Training Tips for Anytime, Anywhere
- Play tag – Younger kids might be more amenable to playing tag, but truly any age athlete can do it. I have national teams playing variations of tag. It’s great because it not only incorporates speed, but also some reaction to it. You have to be quick to avoid getting tagged. It’s really the number one thing kids should be doing. It’s easy, you can get other kids from the neighborhood involved and have some fun.
- Sprint to the max – If you can find a patch of grass or a sidewalk or a street, you can do sprints. It should be around 20-40 yards for a hockey player so you can hit top velocity. Give max effort, followed by sufficient rest and then rinse-repeat. In between sprints, rest until you feel good enough to do it again. A player can time themselves, or have a parent or friend time them and try to record a personal best each time.
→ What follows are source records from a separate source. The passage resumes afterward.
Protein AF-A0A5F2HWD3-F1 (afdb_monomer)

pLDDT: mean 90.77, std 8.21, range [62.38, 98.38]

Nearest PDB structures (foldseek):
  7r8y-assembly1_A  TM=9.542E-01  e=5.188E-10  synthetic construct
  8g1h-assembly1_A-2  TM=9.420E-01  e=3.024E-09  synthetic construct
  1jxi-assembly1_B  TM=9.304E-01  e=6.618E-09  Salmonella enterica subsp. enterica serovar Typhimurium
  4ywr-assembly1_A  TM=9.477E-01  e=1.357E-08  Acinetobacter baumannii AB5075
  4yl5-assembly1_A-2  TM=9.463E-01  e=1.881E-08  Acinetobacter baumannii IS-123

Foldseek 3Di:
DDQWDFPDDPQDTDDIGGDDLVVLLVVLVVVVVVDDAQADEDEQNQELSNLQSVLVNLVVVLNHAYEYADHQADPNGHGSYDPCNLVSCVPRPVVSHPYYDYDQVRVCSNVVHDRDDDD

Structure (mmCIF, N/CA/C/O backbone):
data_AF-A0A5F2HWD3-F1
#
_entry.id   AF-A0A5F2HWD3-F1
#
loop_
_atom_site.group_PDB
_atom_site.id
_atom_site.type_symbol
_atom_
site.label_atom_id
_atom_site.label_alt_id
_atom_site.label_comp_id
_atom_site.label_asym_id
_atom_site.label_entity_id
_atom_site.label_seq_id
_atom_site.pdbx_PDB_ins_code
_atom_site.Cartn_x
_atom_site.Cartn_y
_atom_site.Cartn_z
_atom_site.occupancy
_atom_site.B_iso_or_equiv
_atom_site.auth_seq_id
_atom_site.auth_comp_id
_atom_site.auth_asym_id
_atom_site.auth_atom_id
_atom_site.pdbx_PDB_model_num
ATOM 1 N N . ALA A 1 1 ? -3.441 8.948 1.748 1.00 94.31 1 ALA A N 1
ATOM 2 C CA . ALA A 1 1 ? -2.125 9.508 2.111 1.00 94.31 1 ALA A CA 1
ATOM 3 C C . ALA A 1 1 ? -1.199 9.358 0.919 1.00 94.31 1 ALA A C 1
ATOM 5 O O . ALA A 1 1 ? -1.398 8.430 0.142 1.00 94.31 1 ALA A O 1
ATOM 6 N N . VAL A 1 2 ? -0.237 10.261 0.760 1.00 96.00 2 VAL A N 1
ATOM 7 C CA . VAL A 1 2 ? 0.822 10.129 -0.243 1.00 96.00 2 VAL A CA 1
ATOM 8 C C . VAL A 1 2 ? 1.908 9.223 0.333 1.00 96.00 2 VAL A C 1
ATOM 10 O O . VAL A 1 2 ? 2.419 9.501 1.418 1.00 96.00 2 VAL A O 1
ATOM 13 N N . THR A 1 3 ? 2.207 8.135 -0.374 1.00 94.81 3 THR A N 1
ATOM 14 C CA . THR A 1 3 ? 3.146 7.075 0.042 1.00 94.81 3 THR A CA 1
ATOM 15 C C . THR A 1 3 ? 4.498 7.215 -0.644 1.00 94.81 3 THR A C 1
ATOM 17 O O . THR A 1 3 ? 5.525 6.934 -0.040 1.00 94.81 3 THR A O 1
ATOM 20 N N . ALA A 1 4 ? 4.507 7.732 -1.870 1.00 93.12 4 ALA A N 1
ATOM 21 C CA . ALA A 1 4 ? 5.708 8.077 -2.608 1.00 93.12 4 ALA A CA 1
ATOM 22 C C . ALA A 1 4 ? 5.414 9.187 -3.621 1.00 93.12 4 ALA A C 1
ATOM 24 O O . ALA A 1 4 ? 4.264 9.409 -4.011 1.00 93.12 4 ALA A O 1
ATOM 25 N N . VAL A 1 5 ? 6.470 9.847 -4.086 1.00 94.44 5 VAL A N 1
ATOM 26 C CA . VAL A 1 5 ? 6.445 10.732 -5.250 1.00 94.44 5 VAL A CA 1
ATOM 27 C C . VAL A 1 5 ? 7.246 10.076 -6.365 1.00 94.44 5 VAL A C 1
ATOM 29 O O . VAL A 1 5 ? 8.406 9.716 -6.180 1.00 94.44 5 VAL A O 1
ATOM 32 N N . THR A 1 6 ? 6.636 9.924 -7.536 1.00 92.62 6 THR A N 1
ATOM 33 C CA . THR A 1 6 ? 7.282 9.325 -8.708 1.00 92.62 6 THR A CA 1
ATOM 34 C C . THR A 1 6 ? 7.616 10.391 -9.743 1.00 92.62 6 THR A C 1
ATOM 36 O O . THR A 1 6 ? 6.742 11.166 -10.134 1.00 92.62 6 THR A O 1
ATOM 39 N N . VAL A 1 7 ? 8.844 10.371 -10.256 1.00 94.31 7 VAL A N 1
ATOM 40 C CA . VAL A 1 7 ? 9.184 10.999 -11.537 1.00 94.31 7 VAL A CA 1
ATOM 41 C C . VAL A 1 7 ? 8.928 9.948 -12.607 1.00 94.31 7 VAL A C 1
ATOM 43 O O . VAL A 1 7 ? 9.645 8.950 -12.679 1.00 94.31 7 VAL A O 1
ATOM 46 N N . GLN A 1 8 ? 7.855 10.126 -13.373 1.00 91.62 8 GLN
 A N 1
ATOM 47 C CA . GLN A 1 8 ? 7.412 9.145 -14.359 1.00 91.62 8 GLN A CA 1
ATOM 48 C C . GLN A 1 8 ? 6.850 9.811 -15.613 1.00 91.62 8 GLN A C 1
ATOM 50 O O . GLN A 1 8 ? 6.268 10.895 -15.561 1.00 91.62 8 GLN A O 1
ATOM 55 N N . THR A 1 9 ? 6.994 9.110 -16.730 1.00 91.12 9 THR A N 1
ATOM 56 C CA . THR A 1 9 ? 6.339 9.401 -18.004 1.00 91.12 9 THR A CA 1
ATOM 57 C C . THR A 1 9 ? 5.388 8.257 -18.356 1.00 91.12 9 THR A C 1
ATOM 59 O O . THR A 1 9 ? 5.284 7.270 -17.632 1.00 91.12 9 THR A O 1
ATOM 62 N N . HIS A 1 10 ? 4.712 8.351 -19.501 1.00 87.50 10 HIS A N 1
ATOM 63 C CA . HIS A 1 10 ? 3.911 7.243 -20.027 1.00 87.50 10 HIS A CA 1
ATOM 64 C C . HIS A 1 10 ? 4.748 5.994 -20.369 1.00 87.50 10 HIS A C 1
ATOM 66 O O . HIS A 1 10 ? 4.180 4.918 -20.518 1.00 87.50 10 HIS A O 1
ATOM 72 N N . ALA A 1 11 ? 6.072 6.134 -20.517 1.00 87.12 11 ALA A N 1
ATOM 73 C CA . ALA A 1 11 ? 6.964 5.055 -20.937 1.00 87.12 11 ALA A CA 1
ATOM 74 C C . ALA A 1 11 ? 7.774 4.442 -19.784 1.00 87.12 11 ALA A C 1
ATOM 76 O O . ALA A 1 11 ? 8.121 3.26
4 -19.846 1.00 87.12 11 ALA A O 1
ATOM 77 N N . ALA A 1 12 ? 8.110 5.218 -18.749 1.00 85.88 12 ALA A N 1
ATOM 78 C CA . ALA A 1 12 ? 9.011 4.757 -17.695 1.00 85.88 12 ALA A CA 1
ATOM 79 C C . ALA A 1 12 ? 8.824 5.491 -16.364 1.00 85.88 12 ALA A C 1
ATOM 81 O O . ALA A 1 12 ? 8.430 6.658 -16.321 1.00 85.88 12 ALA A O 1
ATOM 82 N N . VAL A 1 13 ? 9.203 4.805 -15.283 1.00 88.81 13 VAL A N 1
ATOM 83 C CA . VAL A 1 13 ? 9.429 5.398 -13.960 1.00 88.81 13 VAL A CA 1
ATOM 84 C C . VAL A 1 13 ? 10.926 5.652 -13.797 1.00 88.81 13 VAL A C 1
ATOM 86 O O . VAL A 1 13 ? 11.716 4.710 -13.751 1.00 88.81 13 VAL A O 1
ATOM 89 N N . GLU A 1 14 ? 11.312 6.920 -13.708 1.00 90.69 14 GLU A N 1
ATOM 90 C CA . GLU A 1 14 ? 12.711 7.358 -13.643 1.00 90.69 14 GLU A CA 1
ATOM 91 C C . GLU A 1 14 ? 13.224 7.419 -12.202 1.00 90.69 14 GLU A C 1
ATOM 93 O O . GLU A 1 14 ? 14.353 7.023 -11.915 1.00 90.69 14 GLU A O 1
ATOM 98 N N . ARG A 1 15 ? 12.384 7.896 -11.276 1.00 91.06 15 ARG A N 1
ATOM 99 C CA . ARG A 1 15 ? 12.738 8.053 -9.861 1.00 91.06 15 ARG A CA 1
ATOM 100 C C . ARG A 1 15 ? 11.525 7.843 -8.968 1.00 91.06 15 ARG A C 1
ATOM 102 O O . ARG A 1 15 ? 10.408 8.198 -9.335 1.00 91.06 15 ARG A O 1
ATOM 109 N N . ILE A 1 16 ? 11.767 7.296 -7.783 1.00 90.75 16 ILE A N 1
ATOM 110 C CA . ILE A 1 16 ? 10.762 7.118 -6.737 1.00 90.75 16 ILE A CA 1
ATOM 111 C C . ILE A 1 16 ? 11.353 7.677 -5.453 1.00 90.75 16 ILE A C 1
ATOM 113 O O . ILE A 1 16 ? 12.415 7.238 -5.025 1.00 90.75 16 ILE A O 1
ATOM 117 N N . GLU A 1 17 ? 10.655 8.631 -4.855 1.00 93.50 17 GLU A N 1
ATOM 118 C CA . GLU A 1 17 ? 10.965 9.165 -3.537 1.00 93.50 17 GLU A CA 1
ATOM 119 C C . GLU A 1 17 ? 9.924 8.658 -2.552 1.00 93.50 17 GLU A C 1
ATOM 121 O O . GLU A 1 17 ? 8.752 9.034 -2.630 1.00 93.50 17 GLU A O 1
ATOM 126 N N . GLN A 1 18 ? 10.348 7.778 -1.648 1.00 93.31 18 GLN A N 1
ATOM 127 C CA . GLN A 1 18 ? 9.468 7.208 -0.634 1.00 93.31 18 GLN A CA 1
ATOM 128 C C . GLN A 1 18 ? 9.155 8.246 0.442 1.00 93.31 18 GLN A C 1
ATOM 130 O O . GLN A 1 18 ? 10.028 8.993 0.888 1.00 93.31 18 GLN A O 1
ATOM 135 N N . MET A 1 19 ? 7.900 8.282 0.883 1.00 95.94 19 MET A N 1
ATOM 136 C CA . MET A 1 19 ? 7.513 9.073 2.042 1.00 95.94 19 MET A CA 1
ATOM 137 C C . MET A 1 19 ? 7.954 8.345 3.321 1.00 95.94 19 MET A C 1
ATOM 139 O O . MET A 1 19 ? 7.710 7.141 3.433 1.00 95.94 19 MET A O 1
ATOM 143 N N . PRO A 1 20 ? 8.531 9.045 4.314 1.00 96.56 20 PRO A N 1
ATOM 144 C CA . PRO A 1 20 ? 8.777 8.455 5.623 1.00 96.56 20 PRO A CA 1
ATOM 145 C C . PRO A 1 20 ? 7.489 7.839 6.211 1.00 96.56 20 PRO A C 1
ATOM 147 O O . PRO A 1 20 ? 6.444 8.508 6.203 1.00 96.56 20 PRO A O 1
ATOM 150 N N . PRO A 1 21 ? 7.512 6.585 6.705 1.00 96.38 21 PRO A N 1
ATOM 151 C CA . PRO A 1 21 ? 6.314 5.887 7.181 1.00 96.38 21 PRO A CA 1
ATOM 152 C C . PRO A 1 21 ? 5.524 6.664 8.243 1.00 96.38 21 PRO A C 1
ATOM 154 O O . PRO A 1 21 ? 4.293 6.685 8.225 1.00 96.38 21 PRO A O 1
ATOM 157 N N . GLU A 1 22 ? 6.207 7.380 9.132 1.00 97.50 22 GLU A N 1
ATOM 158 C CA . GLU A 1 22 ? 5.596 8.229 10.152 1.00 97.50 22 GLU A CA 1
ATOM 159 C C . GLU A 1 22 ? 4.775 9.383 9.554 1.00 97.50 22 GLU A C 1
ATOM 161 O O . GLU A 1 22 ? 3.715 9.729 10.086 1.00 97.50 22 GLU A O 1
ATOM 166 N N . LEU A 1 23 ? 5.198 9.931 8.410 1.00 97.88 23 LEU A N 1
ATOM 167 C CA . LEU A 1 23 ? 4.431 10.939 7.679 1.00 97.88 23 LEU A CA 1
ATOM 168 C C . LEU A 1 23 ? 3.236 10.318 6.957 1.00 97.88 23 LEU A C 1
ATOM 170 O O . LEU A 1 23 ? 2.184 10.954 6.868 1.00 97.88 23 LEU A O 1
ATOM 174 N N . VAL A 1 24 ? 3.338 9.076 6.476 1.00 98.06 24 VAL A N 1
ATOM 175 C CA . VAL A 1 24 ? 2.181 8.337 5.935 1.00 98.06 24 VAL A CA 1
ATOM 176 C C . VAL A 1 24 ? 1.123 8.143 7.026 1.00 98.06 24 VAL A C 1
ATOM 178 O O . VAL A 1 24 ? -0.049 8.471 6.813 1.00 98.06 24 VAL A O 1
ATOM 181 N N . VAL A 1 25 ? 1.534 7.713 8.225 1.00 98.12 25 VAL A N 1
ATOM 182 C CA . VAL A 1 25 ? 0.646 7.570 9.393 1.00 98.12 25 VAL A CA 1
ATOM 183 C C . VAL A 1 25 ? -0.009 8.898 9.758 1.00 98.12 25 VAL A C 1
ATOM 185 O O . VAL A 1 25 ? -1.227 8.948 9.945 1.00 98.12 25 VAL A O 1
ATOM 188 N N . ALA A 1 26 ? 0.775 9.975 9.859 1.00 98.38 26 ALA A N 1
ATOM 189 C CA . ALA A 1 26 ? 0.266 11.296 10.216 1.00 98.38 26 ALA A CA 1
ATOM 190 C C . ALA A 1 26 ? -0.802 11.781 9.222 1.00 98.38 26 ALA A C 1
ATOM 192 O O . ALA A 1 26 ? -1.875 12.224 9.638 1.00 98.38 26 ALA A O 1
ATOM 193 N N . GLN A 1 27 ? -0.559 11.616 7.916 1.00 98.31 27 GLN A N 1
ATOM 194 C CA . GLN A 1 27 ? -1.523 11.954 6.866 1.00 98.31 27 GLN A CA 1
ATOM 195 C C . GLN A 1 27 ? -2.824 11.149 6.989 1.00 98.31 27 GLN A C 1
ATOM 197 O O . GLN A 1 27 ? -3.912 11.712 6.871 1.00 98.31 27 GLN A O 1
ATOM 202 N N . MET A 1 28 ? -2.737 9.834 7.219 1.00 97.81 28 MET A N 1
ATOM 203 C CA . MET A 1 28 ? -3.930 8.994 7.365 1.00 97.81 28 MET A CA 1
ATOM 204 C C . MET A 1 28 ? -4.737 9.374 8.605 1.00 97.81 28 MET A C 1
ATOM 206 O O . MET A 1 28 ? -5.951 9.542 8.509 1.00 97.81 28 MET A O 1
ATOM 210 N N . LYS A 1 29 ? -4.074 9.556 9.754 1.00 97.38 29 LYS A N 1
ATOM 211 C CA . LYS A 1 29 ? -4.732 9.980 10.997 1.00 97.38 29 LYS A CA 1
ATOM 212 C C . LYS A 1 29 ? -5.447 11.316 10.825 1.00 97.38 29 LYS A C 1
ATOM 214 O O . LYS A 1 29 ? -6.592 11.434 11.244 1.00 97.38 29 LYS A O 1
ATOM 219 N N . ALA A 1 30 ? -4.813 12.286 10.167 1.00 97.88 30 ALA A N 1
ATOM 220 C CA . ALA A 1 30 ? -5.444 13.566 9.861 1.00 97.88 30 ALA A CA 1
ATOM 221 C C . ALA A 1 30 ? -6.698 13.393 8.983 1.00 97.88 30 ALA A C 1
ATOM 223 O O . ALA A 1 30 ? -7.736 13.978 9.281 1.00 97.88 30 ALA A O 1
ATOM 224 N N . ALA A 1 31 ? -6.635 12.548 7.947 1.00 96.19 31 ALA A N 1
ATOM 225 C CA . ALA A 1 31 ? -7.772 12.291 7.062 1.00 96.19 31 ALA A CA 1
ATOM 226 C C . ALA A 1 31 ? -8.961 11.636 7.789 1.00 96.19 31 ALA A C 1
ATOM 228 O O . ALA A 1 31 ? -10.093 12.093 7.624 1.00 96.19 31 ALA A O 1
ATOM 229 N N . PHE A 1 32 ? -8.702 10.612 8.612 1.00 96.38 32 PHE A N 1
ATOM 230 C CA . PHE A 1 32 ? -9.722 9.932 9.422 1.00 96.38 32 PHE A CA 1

- Get low – Getting low enough to generate stride power is a common issue people face. One thing you can do are squats – squat lower to skate faster. You can go rollerblading and do sprints, or intervals, where a kid can go for 45-seconds of exaggerated low skating and then rest and repeat. You’re training your body to get low.
- Don’t worry too much about weights – When people think about strength, they tend to think about how much you can bench press in the weight room. But for a hockey player, it’s lower body, then core, then upper body. We’ve seen players at the NHL Combine struggle to do things like pull-ups. Well, the sport doesn’t require players to do pull-ups. Unilateral leg strength will translate best into on-ice skating performance and younger players don’t need to move weights to benefit. Players can do single-leg squats, striders, cross-under lunges and more to improve leg strength. It’s important to do everything on one leg, be intentional about pushing quickly on the way up and controlled on the way down, because in hockey, you don’t skate with both feet moving at the same time. You stride with one and hold with another.
How Parents Can Help
According to Levine, parents can help by creating an environment that’s conducive to the action. He advises hockey moms and dads to be supportive and encouraging, but not take their kid to the park and force them through a workout.
“Especially at the younger ages, take them to the park and let them play. They’ll naturally do things that will provide benefit,” he says. “Playing multiple sports, having unstructured outdoor play like monkey bars, climbing, jumping, having to navigate small areas on the playground. It will all help them to be more well-rounded athletically.”